The Rhode Island bill’s sponsor, Democratic state representative Megan Cotter, said her proposal was “meant to start a conversation about corporations’ ever-increasing use of self-checkout lanes to reduce the employment of cashiers.”

Start a conversation it did. And then it promptly died in committee before ever coming up for a vote. (Update: Cotter subsequently reintroduced a revised version of her bill last Friday, which would again limit the number of self-checkout stations per store, but makes no mention of any discount for self-checkout users this time.)

There’s no telling whether Goodwin’s bill is any more likely to become law in Oklahoma, or if it’s just another way for a lawmaker to show her constituents that she’s on their side, proposing a consumer-friendly bill that has little chance of actually becoming law. At the midpoint of the state’s legislative session last month, the Oklahoma legislature had proposed 3,079 bills, but only about 350 became law.

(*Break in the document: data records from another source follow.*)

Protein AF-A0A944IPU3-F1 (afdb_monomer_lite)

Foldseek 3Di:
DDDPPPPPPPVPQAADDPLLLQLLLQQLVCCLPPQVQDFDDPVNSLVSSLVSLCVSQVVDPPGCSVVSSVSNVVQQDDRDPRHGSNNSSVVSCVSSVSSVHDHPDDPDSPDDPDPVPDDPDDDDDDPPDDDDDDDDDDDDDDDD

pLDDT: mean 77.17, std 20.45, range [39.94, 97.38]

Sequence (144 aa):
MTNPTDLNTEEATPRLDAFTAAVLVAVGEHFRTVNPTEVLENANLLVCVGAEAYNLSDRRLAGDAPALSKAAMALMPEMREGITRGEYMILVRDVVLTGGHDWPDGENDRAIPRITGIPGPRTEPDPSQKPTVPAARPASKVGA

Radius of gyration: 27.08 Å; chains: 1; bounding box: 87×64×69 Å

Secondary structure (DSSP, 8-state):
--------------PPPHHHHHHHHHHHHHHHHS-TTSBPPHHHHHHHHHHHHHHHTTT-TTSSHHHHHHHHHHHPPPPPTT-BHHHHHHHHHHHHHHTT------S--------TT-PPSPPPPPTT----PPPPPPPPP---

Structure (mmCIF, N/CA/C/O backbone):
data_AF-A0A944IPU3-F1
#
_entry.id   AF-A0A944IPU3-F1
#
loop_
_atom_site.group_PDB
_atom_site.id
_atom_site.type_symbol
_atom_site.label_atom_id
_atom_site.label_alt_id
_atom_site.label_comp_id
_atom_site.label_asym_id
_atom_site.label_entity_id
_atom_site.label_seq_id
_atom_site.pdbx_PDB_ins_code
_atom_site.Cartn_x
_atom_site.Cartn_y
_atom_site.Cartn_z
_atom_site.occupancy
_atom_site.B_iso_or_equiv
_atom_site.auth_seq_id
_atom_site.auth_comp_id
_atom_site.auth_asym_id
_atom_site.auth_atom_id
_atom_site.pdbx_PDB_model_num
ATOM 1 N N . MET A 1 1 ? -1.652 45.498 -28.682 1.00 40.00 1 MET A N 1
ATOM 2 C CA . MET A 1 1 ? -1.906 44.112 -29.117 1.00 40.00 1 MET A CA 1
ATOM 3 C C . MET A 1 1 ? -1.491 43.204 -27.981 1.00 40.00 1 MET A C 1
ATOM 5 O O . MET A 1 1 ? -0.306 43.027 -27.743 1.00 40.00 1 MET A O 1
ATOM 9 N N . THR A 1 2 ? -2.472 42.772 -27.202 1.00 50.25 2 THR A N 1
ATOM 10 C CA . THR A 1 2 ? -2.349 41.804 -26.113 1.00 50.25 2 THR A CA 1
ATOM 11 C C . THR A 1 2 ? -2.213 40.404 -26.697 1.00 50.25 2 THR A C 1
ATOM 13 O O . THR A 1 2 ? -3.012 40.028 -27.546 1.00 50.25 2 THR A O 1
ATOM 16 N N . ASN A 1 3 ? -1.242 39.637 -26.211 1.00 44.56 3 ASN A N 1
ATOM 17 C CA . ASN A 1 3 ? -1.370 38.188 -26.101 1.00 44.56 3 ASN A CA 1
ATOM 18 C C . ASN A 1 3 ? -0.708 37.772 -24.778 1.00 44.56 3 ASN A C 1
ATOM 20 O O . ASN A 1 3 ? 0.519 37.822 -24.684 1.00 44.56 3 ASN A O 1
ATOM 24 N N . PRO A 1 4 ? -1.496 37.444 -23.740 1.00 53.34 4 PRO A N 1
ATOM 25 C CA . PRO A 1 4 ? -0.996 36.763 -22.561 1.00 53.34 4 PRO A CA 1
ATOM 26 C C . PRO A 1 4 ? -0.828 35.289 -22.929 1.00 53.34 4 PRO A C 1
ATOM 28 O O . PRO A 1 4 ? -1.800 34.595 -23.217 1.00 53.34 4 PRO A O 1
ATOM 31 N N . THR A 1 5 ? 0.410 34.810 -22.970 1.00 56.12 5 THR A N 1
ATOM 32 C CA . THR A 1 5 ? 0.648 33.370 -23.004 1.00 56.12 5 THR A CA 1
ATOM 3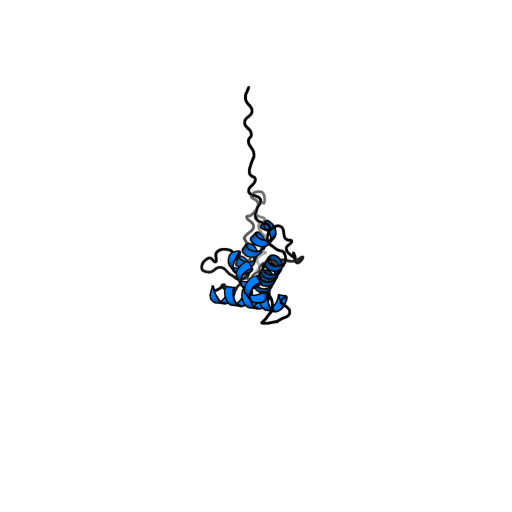3 C C . THR A 1 5 ? 0.483 32.850 -21.579 1.00 56.12 5 THR A C 1
ATOM 35 O O . THR A 1 5 ? 1.459 32.692 -20.850 1.00 56.12 5 THR A O 1
ATOM 38 N N . ASP A 1 6 ? -0.770 32.622 -21.187 1.00 54.28 6 ASP A N 1
ATOM 39 C CA . ASP A 1 6 ? -1.123 31.658 -20.147 1.00 54.28 6 ASP A CA 1
ATOM 40 C C . ASP A 1 6 ? -0.719 30.269 -20.659 1.00 54.28 6 ASP A C 1
ATOM 42 O O . ASP A 1 6 ? -1.481 29.572 -21.327 1.00 54.28 6 ASP A O 1
ATOM 46 N N . LEU A 1 7 ? 0.529 29.878 -20.401 1.00 57.06 7 LEU A N 1
ATOM 47 C CA . LEU A 1 7 ? 0.880 28.466 -20.359 1.00 57.06 7 LEU A CA 1
ATOM 48 C C . LEU A 1 7 ? 0.577 28.014 -18.940 1.00 57.06 7 LEU A C 1
ATOM 50 O O . LEU A 1 7 ? 1.399 28.165 -18.039 1.00 57.06 7 LEU A O 1
ATOM 54 N N . ASN A 1 8 ? -0.633 27.487 -18.768 1.00 48.75 8 ASN A N 1
ATOM 55 C CA . ASN A 1 8 ? -0.935 26.543 -17.709 1.00 48.75 8 ASN A CA 1
ATOM 56 C C . ASN A 1 8 ? 0.164 25.476 -17.715 1.00 48.75 8 ASN A C 1
ATOM 58 O O . ASN A 1 8 ? 0.148 24.550 -18.527 1.00 48.75 8 ASN A O 1
ATOM 62 N N . THR A 1 9 ? 1.133 25.617 -16.816 1.00 50.19 9 THR A N 1
ATOM 63 C CA . THR A 1 9 ? 1.867 24.477 -16.292 1.00 50.19 9 THR A CA 1
ATOM 64 C C . THR A 1 9 ? 0.830 23.683 -15.518 1.00 50.19 9 THR A C 1
ATOM 66 O O . THR A 1 9 ? 0.631 23.903 -14.327 1.00 50.19 9 THR A O 1
ATOM 69 N N . GLU A 1 10 ? 0.096 22.810 -16.206 1.00 52.25 10 GLU A N 1
ATOM 70 C CA . GLU A 1 10 ? -0.464 21.662 -15.515 1.00 52.25 10 GLU A CA 1
ATOM 71 C C . GLU A 1 10 ? 0.747 20.965 -14.901 1.00 52.25 10 GLU A C 1
ATOM 73 O O . GLU A 1 10 ? 1.619 20.480 -15.627 1.00 52.25 10 GLU A O 1
ATOM 78 N N . GLU A 1 11 ? 0.887 21.047 -13.576 1.00 48.00 11 GLU A N 1
ATOM 79 C CA . GLU A 1 11 ? 1.832 20.221 -12.839 1.00 48.00 11 GLU A CA 1
ATOM 80 C C . GLU A 1 11 ? 1.521 18.786 -13.241 1.00 48.00 11 GLU A C 1
ATOM 82 O O . GLU A 1 11 ? 0.545 18.196 -12.778 1.00 48.00 11 GLU A O 1
ATOM 87 N N . ALA A 1 12 ? 2.299 18.256 -14.188 1.00 54.12 12 ALA A N 1
ATOM 88 C CA . ALA A 1 12 ? 2.194 16.879 -14.609 1.00 54.12 12 ALA A CA 1
ATOM 89 C C . ALA A 1 12 ? 2.434 16.060 -13.349 1.00 54.12 12 ALA A C 1
ATOM 91 O O . ALA A 1 12 ? 3.567 15.977 -12.871 1.00 54.12 12 ALA A O 1
ATOM 92 N N . THR A 1 13 ? 1.351 15.538 -12.772 1.00 56.94 13 THR A N 1
ATOM 93 C CA . THR A 1 13 ? 1.412 14.723 -11.568 1.00 56.94 13 THR A CA 1
ATOM 94 C C . THR A 1 13 ? 2.467 13.656 -11.832 1.00 56.94 13 THR A C 1
ATOM 96 O O . THR A 1 13 ? 2.373 12.973 -12.862 1.00 56.94 13 THR A O 1
ATOM 99 N N . PRO A 1 14 ? 3.535 13.573 -11.016 1.00 59.31 14 PRO A N 1
ATOM 100 C CA . PRO A 1 14 ? 4.632 12.669 -11.304 1.00 59.31 14 PRO A CA 1
ATOM 101 C C . PRO A 1 14 ? 4.060 11.258 -11.396 1.00 59.31 14 PRO A C 1
ATOM 103 O O . PRO A 1 14 ? 3.508 10.740 -10.427 1.00 59.31 14 PRO A O 1
ATOM 106 N N . ARG A 1 15 ? 4.137 10.660 -12.592 1.00 80.44 15 ARG A N 1
ATOM 107 C CA . ARG A 1 15 ? 3.673 9.289 -12.799 1.00 80.44 15 ARG A CA 1
ATOM 108 C C . ARG A 1 15 ? 4.502 8.375 -11.919 1.00 80.44 15 ARG A C 1
ATOM 110 O O . ARG A 1 15 ? 5.732 8.394 -11.983 1.00 80.44 15 ARG A O 1
ATOM 117 N N . LEU A 1 16 ? 3.811 7.566 -11.134 1.00 88.38 16 LEU A N 1
ATOM 118 C CA . LEU A 1 16 ? 4.428 6.510 -10.360 1.00 88.38 16 LEU A CA 1
ATOM 119 C C . LEU A 1 16 ? 5.053 5.486 -11.323 1.00 88.38 16 LEU A C 1
ATOM 121 O O . LEU A 1 16 ? 4.496 5.219 -12.389 1.00 88.38 16 LEU A O 1
ATOM 125 N N . ASP A 1 17 ? 6.212 4.915 -10.999 1.00 92.81 17 ASP A N 1
ATOM 126 C CA . ASP A 1 17 ? 6.752 3.807 -11.787 1.00 92.81 17 ASP A CA 1
ATOM 127 C C . ASP A 1 17 ? 6.000 2.499 -11.481 1.00 92.81 17 ASP A C 1
ATOM 129 O O . ASP A 1 17 ? 5.491 2.291 -10.379 1.00 92.81 17 ASP A O 1
ATOM 133 N N . ALA A 1 18 ? 5.924 1.601 -12.466 1.00 91.69 18 ALA A N 1
ATOM 134 C CA . ALA A 1 18 ? 5.108 0.389 -12.368 1.00 91.69 18 ALA A CA 1
ATOM 135 C C . ALA A 1 18 ? 5.572 -0.592 -11.278 1.00 91.69 18 ALA A C 1
ATOM 137 O O . ALA A 1 18 ? 4.743 -1.288 -10.694 1.00 91.69 18 ALA A O 1
ATOM 138 N N . PHE A 1 19 ? 6.873 -0.656 -10.980 1.00 92.88 19 PHE A N 1
ATOM 139 C CA . PHE A 1 19 ? 7.385 -1.581 -9.968 1.00 92.88 19 PHE A CA 1
ATOM 140 C C . PHE A 1 19 ? 7.091 -1.076 -8.559 1.00 92.88 19 PHE A C 1
ATOM 142 O O . PHE A 1 19 ? 6.657 -1.850 -7.708 1.00 92.88 19 PHE A O 1
ATOM 149 N N . THR A 1 20 ? 7.246 0.223 -8.319 1.00 94.75 20 THR A N 1
ATOM 150 C CA . THR A 1 20 ? 6.845 0.839 -7.055 1.00 94.75 20 THR A CA 1
ATOM 151 C C . THR A 1 20 ? 5.330 0.769 -6.866 1.00 94.75 20 THR A C 1
ATOM 153 O O . THR A 1 20 ? 4.879 0.414 -5.778 1.00 94.75 20 THR A O 1
ATOM 156 N N . ALA A 1 21 ? 4.537 0.999 -7.921 1.00 95.44 21 ALA A N 1
ATOM 157 C CA . ALA A 1 21 ? 3.089 0.784 -7.881 1.00 95.44 21 ALA A CA 1
ATOM 158 C C . ALA A 1 21 ? 2.733 -0.655 -7.483 1.00 95.44 21 ALA A C 1
ATOM 160 O O . ALA A 1 21 ? 1.902 -0.854 -6.600 1.00 95.44 21 ALA A O 1
ATOM 161 N N . ALA A 1 22 ? 3.409 -1.655 -8.057 1.00 95.06 22 ALA A N 1
ATOM 162 C CA . ALA A 1 22 ? 3.190 -3.056 -7.706 1.00 95.06 22 ALA A CA 1
ATOM 163 C C . ALA A 1 22 ? 3.490 -3.350 -6.224 1.00 95.06 22 ALA A C 1
ATOM 165 O O . ALA A 1 22 ? 2.738 -4.089 -5.589 1.00 95.06 22 ALA A O 1
ATOM 166 N N . VAL A 1 23 ? 4.539 -2.746 -5.649 1.00 96.25 23 VAL A N 1
ATOM 167 C CA . VAL A 1 23 ? 4.831 -2.860 -4.207 1.00 96.25 23 VAL A CA 1
ATOM 168 C C . VAL A 1 23 ? 3.709 -2.242 -3.373 1.00 96.25 23 VAL A C 1
ATOM 170 O O . VAL A 1 23 ? 3.245 -2.873 -2.426 1.00 96.25 23 VAL A O 1
ATOM 173 N N . LEU A 1 24 ? 3.245 -1.036 -3.716 1.00 96.88 24 LEU A N 1
ATOM 174 C CA . LEU A 1 24 ? 2.154 -0.369 -2.993 1.00 96.88 24 LEU A CA 1
ATOM 175 C C . LEU A 1 24 ? 0.852 -1.180 -3.047 1.00 96.88 24 LEU A C 1
ATOM 177 O O . LEU A 1 24 ? 0.197 -1.354 -2.020 1.00 96.88 24 LEU A O 1
ATOM 181 N N . VAL A 1 25 ? 0.517 -1.734 -4.215 1.00 96.38 25 VAL A N 1
ATOM 182 C CA . VAL A 1 25 ? -0.631 -2.635 -4.390 1.00 96.38 25 VAL A CA 1
ATOM 183 C C . VAL A 1 25 ? -0.480 -3.884 -3.523 1.00 96.38 25 VAL A C 1
ATOM 185 O O . VAL A 1 25 ? -1.413 -4.238 -2.806 1.00 96.38 25 VAL A O 1
ATOM 188 N N . ALA A 1 26 ? 0.690 -4.531 -3.526 1.00 95.88 26 ALA A N 1
ATOM 189 C CA . ALA A 1 26 ? 0.939 -5.720 -2.711 1.00 95.88 26 ALA A CA 1
ATOM 190 C C . ALA A 1 26 ? 0.803 -5.431 -1.206 1.00 95.88 2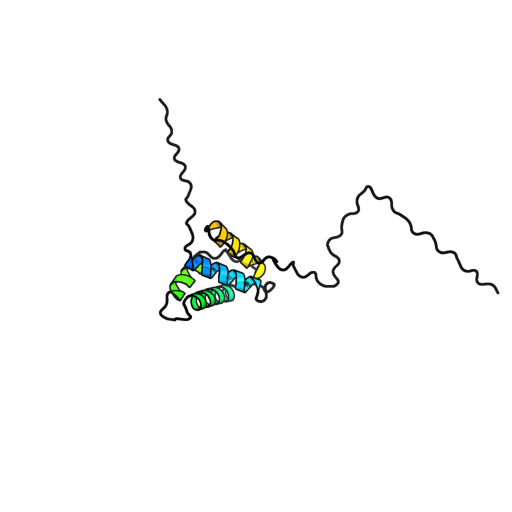6 ALA A C 1
ATOM 192 O O . ALA A 1 26 ? 0.181 -6.203 -0.478 1.00 95.88 26 ALA A O 1
ATOM 193 N N . VAL A 1 27 ? 1.316 -4.290 -0.740 1.00 96.62 27 VAL A N 1
ATOM 194 C CA . VAL A 1 27 ? 1.188 -3.862 0.662 1.00 96.62 27 VAL A CA 1
ATOM 195 C C . VAL A 1 27 ? -0.265 -3.569 1.024 1.00 96.62 27 VAL A C 1
ATOM 197 O O . VAL A 1 27 ? -0.741 -4.013 2.069 1.00 96.62 27 VAL A O 1
ATOM 200 N N . GLY A 1 28 ? -0.998 -2.854 0.169 1.00 95.44 28 GLY A N 1
ATOM 201 C CA . GLY A 1 28 ? -2.417 -2.607 0.402 1.00 95.44 28 GLY A CA 1
ATOM 202 C C . GLY A 1 28 ? -3.230 -3.897 0.429 1.00 95.44 28 GLY A C 1
ATOM 203 O O . GLY A 1 28 ? -4.050 -4.088 1.321 1.00 95.44 28 GLY A O 1
ATOM 204 N N . GLU A 1 29 ? -2.952 -4.831 -0.477 1.00 94.31 29 GLU A N 1
ATOM 205 C CA . GLU A 1 29 ? -3.578 -6.152 -0.480 1.00 94.31 29 GLU A CA 1
ATOM 206 C C . GLU A 1 29 ? -3.271 -6.937 0.804 1.00 94.31 29 GLU A C 1
ATOM 208 O O . GLU A 1 29 ? -4.167 -7.546 1.399 1.00 94.31 29 GLU A O 1
ATOM 213 N N . HIS A 1 30 ? -2.032 -6.868 1.293 1.00 94.88 30 HIS A N 1
ATOM 214 C CA . HIS A 1 30 ? -1.651 -7.451 2.574 1.00 94.88 30 HIS A CA 1
ATOM 215 C C . HIS A 1 30 ? -2.478 -6.857 3.721 1.00 94.88 30 HIS A C 1
ATOM 217 O O . HIS A 1 30 ? -3.073 -7.588 4.511 1.00 94.88 30 HIS A O 1
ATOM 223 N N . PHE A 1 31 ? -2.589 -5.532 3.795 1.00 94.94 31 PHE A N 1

“Each year, there are a lot of bills that are filed that won’t see the light of day,” one state lawmaker told Oklahoma City’s KOCO-TV recently.

“Any member can file any bill they want,” another lawmaker told KOKH-TV. “Bills that aren’t looking to address serious problems, bills that are looking to address problems that just simply don’t exist, those things don’t end up making it through the process.”

That lawmaker wasn’t talking specifically about the self-checkout bill. It will be up to Goodwin’s colleagues to determine just how serious her measure is, or whether it was introduced just “to start a conversation.” And then other lawmakers in other states who see the press that a couple of legislators in Rhode Island and Oklahoma have gotten by addressing a hot-button issue like self-checkouts, may yet decide to start some conversations of their own.